Let's discuss regular expressions and escape sequences - separating flies from cutlets, so to speak.
It is known that C adopted the notation of string constants with the POSIX form: "slash with something escape sequences is one special character"
- \ n - line feed
- \ r - carriage transfer
- \ 0 - terminating symbol
- \ t, \ b, \ v, \ a ...
Accordingly, to write just a slash ('\'), it is necessary to write "\\", since Alone, he acts on the next character, acting on himself - gives himself. Their final number, I, in my opinion, even listed all, these are not all ASCII characters.
Really [- unrecognized character escape sequence - such special. no character.
Now regular expressions.
Speaking strictly mathematically, it is a certain alphabet (set) and operations: unions (U), concatenation (x) and iteration (*).
The definition is given by induction:
- The symbol of the alphabet is regular.
- Two (or one for iteration) regular expressions combined by one of the three operations are regular.

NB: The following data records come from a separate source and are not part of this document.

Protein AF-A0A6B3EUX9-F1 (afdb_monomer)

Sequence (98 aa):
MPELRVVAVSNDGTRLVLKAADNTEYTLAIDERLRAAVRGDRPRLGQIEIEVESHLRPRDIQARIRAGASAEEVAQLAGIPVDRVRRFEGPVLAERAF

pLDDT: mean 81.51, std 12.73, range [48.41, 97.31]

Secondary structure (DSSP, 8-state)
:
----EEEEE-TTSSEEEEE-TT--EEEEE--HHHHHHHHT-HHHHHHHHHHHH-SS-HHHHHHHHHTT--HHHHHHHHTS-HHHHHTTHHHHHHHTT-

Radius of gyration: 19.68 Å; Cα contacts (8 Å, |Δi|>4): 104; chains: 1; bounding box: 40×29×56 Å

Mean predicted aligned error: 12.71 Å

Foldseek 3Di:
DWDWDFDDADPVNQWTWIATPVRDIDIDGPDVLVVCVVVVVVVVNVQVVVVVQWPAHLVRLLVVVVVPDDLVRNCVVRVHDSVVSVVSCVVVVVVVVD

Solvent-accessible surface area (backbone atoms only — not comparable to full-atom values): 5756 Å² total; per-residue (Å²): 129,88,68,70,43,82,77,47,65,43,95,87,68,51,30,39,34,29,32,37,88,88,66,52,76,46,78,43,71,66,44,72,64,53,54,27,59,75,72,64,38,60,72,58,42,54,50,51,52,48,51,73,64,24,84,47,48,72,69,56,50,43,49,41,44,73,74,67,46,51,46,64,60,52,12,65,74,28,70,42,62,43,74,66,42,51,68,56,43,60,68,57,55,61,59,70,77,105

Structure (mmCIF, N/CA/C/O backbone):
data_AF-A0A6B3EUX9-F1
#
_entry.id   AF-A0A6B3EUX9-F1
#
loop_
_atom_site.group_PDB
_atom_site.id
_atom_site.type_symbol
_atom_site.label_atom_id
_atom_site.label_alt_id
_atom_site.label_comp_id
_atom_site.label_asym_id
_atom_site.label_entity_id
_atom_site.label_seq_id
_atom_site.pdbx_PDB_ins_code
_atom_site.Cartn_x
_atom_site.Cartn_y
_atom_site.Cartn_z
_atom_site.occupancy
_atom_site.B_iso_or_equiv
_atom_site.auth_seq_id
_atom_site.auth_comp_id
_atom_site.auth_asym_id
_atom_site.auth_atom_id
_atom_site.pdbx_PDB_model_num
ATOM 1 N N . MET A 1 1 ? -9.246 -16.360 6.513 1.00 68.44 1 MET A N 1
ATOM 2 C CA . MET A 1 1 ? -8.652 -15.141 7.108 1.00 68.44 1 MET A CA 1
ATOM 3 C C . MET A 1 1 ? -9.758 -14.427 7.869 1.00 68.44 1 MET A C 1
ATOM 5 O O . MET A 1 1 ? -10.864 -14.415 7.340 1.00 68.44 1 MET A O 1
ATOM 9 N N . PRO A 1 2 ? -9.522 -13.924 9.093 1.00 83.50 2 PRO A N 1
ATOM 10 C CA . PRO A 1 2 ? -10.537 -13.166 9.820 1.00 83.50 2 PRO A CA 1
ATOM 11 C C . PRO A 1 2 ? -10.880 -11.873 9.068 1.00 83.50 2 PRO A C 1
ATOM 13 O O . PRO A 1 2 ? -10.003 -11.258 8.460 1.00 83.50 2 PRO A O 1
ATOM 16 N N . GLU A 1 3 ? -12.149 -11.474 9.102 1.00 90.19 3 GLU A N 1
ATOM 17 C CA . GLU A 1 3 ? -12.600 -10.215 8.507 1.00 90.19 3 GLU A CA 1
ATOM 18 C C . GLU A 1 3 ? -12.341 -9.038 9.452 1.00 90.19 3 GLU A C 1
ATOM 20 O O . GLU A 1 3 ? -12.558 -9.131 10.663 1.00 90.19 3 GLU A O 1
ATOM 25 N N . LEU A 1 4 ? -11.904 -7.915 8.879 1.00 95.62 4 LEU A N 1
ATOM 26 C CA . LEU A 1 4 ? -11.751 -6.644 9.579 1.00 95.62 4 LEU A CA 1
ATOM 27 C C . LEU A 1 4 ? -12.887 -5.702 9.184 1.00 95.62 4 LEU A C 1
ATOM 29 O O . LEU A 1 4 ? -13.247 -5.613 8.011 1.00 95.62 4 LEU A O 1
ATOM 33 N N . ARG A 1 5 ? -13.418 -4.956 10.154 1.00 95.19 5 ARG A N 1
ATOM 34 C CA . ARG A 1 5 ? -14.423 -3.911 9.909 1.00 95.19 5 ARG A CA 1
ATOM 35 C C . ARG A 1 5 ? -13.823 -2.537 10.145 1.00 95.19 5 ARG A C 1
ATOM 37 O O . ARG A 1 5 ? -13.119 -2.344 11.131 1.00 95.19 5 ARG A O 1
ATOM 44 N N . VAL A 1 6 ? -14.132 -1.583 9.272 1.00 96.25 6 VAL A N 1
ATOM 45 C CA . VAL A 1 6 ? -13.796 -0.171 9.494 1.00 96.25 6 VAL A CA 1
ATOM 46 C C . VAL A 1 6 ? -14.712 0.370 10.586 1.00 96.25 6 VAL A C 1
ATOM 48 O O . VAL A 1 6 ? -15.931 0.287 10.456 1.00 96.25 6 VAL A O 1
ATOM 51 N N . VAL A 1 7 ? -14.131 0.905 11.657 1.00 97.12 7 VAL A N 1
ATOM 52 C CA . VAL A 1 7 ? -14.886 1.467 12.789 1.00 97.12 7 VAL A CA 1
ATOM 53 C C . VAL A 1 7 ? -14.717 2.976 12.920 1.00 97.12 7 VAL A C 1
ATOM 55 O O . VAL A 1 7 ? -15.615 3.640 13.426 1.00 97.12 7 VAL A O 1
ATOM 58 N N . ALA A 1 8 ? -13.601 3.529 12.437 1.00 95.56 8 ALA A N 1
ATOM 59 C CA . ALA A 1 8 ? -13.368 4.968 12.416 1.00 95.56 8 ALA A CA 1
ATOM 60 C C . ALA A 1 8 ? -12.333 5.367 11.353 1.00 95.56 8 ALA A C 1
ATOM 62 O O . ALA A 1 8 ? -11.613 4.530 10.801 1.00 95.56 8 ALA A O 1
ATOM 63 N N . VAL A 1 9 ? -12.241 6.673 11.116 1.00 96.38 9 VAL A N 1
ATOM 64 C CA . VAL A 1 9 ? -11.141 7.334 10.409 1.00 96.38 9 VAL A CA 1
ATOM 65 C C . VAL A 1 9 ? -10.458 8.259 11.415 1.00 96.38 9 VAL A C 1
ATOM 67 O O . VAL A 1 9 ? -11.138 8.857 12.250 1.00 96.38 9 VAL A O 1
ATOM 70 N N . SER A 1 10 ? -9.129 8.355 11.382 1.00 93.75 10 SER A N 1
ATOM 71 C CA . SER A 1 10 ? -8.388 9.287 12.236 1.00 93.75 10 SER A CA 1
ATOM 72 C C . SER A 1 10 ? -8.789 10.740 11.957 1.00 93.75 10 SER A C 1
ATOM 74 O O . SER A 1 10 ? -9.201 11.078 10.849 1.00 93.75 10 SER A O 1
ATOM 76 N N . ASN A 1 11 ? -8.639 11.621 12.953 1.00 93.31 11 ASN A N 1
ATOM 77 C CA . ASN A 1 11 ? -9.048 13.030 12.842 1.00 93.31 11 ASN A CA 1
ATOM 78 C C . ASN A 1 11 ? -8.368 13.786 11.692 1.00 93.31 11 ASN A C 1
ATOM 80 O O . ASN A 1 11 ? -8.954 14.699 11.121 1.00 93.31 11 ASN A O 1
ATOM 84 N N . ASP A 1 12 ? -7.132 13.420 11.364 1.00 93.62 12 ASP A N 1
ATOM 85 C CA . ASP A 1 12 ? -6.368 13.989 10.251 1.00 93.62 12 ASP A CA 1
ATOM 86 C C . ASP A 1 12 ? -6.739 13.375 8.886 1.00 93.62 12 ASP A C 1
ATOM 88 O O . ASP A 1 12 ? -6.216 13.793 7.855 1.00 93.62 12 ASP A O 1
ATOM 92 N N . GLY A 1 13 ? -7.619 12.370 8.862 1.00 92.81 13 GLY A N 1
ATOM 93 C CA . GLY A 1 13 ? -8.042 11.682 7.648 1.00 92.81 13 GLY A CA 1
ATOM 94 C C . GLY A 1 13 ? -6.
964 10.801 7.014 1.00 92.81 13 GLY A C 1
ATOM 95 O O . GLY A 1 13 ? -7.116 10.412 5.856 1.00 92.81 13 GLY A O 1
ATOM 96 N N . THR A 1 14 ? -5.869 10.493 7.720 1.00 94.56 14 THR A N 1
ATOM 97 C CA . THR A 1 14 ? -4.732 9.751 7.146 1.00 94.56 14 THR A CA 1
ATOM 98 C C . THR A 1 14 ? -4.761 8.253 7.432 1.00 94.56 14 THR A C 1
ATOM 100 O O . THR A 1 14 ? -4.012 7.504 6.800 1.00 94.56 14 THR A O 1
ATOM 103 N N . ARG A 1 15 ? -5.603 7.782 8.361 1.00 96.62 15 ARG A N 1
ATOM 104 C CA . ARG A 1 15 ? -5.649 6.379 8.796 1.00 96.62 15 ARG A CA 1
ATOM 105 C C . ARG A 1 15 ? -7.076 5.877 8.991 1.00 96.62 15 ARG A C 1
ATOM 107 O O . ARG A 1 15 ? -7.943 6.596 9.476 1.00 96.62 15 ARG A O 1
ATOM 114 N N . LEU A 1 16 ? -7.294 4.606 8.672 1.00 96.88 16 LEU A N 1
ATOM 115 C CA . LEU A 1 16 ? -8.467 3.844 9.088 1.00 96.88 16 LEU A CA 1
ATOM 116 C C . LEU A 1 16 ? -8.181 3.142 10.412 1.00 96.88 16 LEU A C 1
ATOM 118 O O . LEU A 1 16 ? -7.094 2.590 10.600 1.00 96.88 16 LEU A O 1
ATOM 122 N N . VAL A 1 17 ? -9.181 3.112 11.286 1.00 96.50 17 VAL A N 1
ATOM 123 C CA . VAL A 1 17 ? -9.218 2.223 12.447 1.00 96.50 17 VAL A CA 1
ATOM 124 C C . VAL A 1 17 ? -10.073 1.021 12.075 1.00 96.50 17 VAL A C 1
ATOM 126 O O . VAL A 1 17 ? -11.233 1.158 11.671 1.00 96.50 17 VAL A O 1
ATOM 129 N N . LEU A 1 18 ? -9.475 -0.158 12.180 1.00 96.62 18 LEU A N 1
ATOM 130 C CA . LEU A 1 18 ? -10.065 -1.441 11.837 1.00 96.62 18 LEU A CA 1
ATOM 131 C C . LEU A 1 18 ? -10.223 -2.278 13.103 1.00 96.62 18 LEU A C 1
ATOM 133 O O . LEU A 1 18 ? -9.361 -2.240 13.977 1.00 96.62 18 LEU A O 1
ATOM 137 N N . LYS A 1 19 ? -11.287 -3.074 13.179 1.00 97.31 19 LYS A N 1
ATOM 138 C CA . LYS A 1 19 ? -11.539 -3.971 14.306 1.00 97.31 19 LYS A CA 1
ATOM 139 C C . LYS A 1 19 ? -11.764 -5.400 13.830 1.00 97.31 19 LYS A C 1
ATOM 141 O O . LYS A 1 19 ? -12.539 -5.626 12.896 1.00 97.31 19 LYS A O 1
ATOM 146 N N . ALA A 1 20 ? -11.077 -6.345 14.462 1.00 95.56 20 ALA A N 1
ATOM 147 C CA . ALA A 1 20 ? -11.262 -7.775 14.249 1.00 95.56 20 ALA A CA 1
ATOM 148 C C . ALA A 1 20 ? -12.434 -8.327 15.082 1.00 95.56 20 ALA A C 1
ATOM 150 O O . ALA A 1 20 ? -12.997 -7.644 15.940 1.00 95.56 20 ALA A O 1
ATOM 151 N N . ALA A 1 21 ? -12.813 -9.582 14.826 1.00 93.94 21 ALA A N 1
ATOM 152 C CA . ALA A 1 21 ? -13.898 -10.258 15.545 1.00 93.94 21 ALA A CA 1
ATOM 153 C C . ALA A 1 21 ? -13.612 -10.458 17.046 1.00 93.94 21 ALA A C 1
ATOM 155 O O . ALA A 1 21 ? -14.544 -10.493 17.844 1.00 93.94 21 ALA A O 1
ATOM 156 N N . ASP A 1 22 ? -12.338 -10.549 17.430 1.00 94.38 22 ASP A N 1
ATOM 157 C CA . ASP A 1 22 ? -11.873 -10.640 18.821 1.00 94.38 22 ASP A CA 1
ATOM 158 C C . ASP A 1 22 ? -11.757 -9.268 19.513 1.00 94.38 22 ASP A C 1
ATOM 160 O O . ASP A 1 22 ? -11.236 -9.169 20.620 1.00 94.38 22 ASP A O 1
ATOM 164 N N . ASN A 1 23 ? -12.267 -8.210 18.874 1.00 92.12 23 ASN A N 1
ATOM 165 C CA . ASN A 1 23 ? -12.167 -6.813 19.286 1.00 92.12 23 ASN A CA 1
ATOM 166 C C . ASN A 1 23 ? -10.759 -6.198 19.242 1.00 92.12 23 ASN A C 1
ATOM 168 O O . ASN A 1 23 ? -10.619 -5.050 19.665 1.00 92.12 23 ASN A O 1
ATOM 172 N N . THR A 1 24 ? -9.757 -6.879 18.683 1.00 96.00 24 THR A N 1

Now discuss the syntax of reg. vyr. PCRE (Perl Compatible Regular Expressions) - which are in fact irregular, and much stronger, thanks to "back links" and so on.
- . - this is any character of the alphabet (let the alphabet be ASCII);
- the digits taken in {} is the number of repetitions, this is a concatenation operation and a join operation in a row several times, but for brevity, recorded as {n, m};
- the characters taken in [] are “any of them”, they are just symbols of the alphabet, they should not be escaped with slashes ([.] is a dot);
- but [^.] is "everything except '.' "
- [az] - from a to z, because in encodings, characters are encoded in succession by numerical codes, this reduction is also actually not very regular.
BUT! Because we are also in the POSIX space and write expressions in strings, then our escape sequences are superimposed on this syntax .
- \. - this is the character '.', \ [- this is the character '[', but not escape sequences, the compiler does not know that we are inside the handler of regular sequences, which understands everything in its own way;
- [\\] - and this is the character '\', [\ ^], [\ -], "[\ n]" or "\ n" ... Well, do you understand me?
In general, it's all from that ... from the evil one.